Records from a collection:
■ ■ ■ ■ ■ ■ ■
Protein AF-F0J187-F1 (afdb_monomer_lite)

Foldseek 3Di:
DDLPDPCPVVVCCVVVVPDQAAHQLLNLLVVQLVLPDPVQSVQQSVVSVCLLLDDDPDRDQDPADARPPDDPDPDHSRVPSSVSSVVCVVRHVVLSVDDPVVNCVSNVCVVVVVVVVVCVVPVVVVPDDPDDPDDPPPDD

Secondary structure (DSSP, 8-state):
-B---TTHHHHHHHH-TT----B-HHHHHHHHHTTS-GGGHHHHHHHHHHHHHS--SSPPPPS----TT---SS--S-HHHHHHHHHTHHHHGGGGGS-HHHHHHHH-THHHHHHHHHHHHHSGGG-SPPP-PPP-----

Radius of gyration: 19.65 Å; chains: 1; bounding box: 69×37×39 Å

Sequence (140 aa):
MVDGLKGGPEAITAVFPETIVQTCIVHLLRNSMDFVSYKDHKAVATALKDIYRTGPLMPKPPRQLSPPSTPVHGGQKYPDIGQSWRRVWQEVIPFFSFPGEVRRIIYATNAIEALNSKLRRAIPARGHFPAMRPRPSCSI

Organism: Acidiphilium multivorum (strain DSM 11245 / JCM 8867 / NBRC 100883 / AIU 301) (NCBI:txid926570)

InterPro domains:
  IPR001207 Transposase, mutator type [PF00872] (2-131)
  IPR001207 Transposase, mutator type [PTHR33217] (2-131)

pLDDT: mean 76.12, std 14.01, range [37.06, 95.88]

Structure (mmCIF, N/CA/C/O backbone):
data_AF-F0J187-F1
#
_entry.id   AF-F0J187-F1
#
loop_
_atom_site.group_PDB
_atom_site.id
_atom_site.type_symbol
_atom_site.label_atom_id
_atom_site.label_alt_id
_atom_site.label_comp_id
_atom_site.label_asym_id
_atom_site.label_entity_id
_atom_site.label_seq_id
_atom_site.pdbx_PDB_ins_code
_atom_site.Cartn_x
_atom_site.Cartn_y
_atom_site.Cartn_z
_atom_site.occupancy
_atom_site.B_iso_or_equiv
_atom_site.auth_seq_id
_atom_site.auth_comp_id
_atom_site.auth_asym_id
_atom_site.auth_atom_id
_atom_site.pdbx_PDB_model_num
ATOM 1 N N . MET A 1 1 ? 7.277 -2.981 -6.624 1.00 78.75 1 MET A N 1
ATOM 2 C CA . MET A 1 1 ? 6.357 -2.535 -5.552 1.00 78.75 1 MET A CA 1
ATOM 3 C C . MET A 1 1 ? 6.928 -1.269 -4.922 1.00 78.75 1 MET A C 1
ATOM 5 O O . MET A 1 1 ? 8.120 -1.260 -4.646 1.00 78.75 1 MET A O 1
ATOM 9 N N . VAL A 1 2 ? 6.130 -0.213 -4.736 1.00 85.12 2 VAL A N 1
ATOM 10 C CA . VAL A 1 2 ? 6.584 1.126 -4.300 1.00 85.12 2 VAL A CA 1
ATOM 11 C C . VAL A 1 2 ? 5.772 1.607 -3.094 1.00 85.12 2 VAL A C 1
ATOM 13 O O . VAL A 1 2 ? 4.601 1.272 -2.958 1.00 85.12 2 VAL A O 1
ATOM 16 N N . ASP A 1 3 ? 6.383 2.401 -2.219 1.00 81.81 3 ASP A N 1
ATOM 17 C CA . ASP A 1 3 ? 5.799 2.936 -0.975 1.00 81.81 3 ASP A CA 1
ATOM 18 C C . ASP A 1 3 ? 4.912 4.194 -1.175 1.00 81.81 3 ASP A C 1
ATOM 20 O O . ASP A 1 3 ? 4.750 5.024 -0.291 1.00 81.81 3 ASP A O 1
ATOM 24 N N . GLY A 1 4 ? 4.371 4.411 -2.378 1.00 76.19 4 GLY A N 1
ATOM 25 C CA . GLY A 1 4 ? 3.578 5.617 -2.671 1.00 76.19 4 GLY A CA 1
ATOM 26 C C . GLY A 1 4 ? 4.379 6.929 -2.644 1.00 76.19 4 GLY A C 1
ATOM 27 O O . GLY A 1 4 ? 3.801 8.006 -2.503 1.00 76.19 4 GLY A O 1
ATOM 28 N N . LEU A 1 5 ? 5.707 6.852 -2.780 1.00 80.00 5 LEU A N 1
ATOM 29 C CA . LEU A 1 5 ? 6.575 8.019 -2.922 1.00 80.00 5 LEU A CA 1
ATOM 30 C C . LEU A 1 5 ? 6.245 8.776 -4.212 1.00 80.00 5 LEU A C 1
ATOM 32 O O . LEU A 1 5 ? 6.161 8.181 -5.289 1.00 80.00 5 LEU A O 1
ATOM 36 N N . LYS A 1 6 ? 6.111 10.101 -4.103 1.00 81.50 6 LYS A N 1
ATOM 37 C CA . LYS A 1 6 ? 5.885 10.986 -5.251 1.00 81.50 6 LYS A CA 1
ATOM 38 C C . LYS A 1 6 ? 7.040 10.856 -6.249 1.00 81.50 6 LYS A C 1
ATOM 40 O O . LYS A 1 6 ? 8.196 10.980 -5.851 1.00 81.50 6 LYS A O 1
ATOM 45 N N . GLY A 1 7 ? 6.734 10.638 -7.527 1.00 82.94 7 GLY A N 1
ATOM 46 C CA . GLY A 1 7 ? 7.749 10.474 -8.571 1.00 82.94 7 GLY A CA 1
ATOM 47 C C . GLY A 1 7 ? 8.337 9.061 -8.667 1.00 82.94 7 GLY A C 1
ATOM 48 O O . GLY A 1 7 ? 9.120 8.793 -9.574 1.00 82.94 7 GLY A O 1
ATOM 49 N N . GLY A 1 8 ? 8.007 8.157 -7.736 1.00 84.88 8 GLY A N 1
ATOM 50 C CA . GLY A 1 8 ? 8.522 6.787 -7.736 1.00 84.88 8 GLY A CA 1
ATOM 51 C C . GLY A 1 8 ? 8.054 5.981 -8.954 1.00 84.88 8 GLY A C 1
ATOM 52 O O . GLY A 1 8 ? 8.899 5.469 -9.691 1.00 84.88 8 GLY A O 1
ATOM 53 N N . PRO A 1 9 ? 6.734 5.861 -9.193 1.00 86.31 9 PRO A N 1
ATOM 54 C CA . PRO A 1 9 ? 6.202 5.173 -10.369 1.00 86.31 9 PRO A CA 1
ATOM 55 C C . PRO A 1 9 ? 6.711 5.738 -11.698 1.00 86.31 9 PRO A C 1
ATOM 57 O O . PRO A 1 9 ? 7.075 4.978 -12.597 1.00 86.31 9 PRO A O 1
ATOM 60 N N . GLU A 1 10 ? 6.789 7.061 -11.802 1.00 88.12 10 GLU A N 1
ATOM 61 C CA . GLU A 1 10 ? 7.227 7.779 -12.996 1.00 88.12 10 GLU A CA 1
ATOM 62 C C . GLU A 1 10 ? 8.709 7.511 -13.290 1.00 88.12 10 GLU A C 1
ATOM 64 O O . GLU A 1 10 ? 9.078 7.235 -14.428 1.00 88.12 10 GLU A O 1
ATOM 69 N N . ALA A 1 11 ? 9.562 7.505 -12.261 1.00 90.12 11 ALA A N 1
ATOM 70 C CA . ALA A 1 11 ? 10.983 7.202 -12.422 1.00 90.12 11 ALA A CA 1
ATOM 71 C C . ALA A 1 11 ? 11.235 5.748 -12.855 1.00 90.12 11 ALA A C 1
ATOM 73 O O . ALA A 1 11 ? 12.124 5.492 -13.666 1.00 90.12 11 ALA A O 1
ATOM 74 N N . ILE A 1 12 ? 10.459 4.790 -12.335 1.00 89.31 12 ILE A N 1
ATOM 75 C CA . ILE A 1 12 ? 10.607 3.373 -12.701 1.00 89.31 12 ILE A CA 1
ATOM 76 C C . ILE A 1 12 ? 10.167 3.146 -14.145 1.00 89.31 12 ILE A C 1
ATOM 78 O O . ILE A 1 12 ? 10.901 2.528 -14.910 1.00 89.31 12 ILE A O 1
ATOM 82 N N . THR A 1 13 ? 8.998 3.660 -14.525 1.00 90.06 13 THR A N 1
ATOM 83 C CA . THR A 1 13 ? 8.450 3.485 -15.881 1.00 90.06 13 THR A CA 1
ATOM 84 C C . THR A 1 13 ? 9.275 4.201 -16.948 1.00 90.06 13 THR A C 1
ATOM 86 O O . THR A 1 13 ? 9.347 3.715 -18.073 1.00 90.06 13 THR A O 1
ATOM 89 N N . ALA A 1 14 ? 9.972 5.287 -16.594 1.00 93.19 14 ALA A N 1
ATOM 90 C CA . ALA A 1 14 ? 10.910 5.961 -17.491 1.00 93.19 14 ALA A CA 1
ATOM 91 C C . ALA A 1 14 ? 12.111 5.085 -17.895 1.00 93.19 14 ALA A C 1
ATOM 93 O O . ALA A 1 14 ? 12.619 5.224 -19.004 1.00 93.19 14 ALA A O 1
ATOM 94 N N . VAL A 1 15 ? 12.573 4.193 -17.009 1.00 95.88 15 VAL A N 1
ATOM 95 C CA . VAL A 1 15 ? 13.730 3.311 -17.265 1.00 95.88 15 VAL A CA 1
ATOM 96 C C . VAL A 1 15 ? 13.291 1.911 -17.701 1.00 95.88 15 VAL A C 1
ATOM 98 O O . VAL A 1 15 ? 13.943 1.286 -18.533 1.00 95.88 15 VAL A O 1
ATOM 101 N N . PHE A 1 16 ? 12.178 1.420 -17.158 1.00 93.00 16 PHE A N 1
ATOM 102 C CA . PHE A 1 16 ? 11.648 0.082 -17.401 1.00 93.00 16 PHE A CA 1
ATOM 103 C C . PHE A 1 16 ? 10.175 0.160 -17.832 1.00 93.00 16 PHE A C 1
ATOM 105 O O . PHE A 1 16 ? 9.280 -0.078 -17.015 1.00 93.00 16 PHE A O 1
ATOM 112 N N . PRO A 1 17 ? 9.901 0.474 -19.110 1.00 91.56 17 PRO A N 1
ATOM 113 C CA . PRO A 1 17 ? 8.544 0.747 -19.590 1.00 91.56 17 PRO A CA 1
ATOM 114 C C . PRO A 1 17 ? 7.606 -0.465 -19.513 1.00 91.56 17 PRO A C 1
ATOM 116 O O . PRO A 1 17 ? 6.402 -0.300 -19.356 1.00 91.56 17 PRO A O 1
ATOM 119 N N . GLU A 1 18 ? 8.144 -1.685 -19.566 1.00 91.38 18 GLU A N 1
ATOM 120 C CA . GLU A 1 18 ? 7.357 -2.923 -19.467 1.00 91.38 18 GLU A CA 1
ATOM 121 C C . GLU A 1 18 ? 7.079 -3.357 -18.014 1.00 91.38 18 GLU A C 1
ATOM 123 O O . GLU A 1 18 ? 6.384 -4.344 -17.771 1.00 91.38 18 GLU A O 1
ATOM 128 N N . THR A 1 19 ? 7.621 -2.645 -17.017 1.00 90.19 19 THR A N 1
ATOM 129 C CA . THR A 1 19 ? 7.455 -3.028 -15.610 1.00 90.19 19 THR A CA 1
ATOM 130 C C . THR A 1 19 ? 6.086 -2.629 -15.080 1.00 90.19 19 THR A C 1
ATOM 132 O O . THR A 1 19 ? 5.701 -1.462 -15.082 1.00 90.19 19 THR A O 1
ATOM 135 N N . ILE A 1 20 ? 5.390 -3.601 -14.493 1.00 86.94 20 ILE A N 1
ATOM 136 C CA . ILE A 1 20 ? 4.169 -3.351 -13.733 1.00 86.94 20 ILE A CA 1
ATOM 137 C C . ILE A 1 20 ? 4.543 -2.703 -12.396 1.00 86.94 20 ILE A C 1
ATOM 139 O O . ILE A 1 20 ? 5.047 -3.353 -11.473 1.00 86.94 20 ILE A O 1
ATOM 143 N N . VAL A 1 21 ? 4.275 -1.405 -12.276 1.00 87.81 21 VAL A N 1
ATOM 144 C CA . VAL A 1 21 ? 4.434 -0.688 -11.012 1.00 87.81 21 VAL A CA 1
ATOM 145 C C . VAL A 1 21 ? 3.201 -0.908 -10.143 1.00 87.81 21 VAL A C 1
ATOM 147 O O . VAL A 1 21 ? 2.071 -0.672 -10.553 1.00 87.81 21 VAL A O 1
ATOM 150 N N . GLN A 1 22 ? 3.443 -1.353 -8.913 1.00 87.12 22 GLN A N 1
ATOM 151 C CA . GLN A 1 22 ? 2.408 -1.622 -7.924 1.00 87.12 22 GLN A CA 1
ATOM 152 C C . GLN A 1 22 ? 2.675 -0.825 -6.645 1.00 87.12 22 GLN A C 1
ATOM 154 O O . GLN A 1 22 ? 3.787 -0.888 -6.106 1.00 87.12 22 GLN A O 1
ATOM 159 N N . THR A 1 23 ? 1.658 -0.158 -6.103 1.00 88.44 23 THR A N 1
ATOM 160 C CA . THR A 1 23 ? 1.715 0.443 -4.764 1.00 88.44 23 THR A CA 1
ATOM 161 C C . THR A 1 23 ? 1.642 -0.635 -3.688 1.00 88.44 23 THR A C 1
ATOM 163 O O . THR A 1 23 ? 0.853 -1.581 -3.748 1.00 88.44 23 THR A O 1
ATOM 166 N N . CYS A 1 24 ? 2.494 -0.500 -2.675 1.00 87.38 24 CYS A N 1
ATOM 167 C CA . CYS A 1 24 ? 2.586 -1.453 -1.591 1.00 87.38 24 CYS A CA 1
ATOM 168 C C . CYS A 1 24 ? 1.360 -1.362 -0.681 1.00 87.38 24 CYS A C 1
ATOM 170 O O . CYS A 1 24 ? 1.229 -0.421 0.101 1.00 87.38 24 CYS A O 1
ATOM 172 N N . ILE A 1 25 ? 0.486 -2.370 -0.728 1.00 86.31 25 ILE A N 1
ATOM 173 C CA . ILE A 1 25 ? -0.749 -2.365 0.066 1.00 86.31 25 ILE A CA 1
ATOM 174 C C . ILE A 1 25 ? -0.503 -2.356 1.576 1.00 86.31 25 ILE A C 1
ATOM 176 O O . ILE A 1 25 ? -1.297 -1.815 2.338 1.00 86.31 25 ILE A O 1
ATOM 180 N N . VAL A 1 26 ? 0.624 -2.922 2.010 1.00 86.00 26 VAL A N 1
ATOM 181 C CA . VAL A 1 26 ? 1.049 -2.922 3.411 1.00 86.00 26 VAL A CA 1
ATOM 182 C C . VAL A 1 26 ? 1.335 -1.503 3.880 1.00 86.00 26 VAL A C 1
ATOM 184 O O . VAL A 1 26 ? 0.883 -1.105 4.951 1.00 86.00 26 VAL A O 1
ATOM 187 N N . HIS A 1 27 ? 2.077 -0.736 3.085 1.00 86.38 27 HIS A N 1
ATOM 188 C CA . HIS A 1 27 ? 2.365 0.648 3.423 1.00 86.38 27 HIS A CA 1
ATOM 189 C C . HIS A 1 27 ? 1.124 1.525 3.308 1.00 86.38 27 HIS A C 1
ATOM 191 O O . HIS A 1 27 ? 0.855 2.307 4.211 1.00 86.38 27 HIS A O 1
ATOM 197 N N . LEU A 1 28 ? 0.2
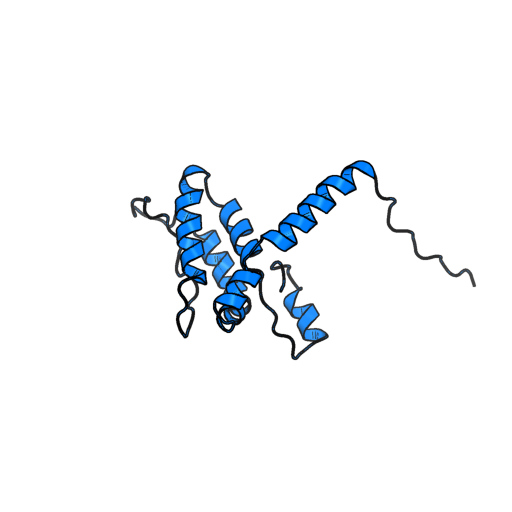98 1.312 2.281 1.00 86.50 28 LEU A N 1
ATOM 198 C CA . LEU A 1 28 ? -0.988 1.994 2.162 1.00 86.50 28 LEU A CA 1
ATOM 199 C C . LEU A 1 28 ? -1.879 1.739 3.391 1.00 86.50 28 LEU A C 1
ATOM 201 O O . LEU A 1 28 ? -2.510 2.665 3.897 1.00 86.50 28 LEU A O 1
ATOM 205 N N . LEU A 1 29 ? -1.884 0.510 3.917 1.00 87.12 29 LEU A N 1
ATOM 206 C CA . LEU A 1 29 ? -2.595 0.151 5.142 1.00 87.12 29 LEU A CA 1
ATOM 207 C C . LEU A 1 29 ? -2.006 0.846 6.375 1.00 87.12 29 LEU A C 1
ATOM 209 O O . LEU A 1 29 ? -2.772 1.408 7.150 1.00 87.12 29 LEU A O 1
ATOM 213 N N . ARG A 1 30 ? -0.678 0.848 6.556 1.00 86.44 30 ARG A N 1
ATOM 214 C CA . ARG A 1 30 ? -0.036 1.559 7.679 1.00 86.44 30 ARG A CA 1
■ ■ ■ ■ ■ ■ ■
▶ What is needed
Retype the portion of the data above that starts on the line with "ATOM 62 C C" and finishes on the line with "ATOM 78 O O", including both of those lines.

▶ Result for this exercise
ATOM 62 C C . GLU A 1 10 ? 8.709 7.511 -13.290 1.00 88.12 10 GLU A C 1
ATOM 64 O O . GLU A 1 10 ? 9.078 7.235 -14.428 1.00 88.12 10 GLU A O 1
ATOM 69 N N . ALA A 1 11 ? 9.562 7.505 -12.261 1.00 90.12 11 ALA A N 1
ATOM 70 C CA . ALA A 1 11 ? 10.983 7.202 -12.422 1.00 90.12 11 ALA A CA 1
ATOM 71 C C . ALA A 1 11 ? 11.235 5.748 -12.855 1.00 90.12 11 ALA A C 1
ATOM 73 O O . ALA A 1 11 ? 12.124 5.492 -13.666 1.00 90.12 11 ALA A O 1
ATOM 74 N N . ILE A 1 12 ? 10.459 4.790 -12.335 1.00 89.31 12 ILE A N 1
ATOM 75 C CA . ILE A 1 12 ? 10.607 3.373 -12.701 1.00 89.31 12 ILE A CA 1
ATOM 76 C C . ILE A 1 12 ? 10.167 3.146 -14.145 1.00 89.31 12 ILE A C 1
ATOM 78 O O . ILE A 1 12 ? 10.901 2.528 -14.910 1.00 89.31 12 ILE A O 1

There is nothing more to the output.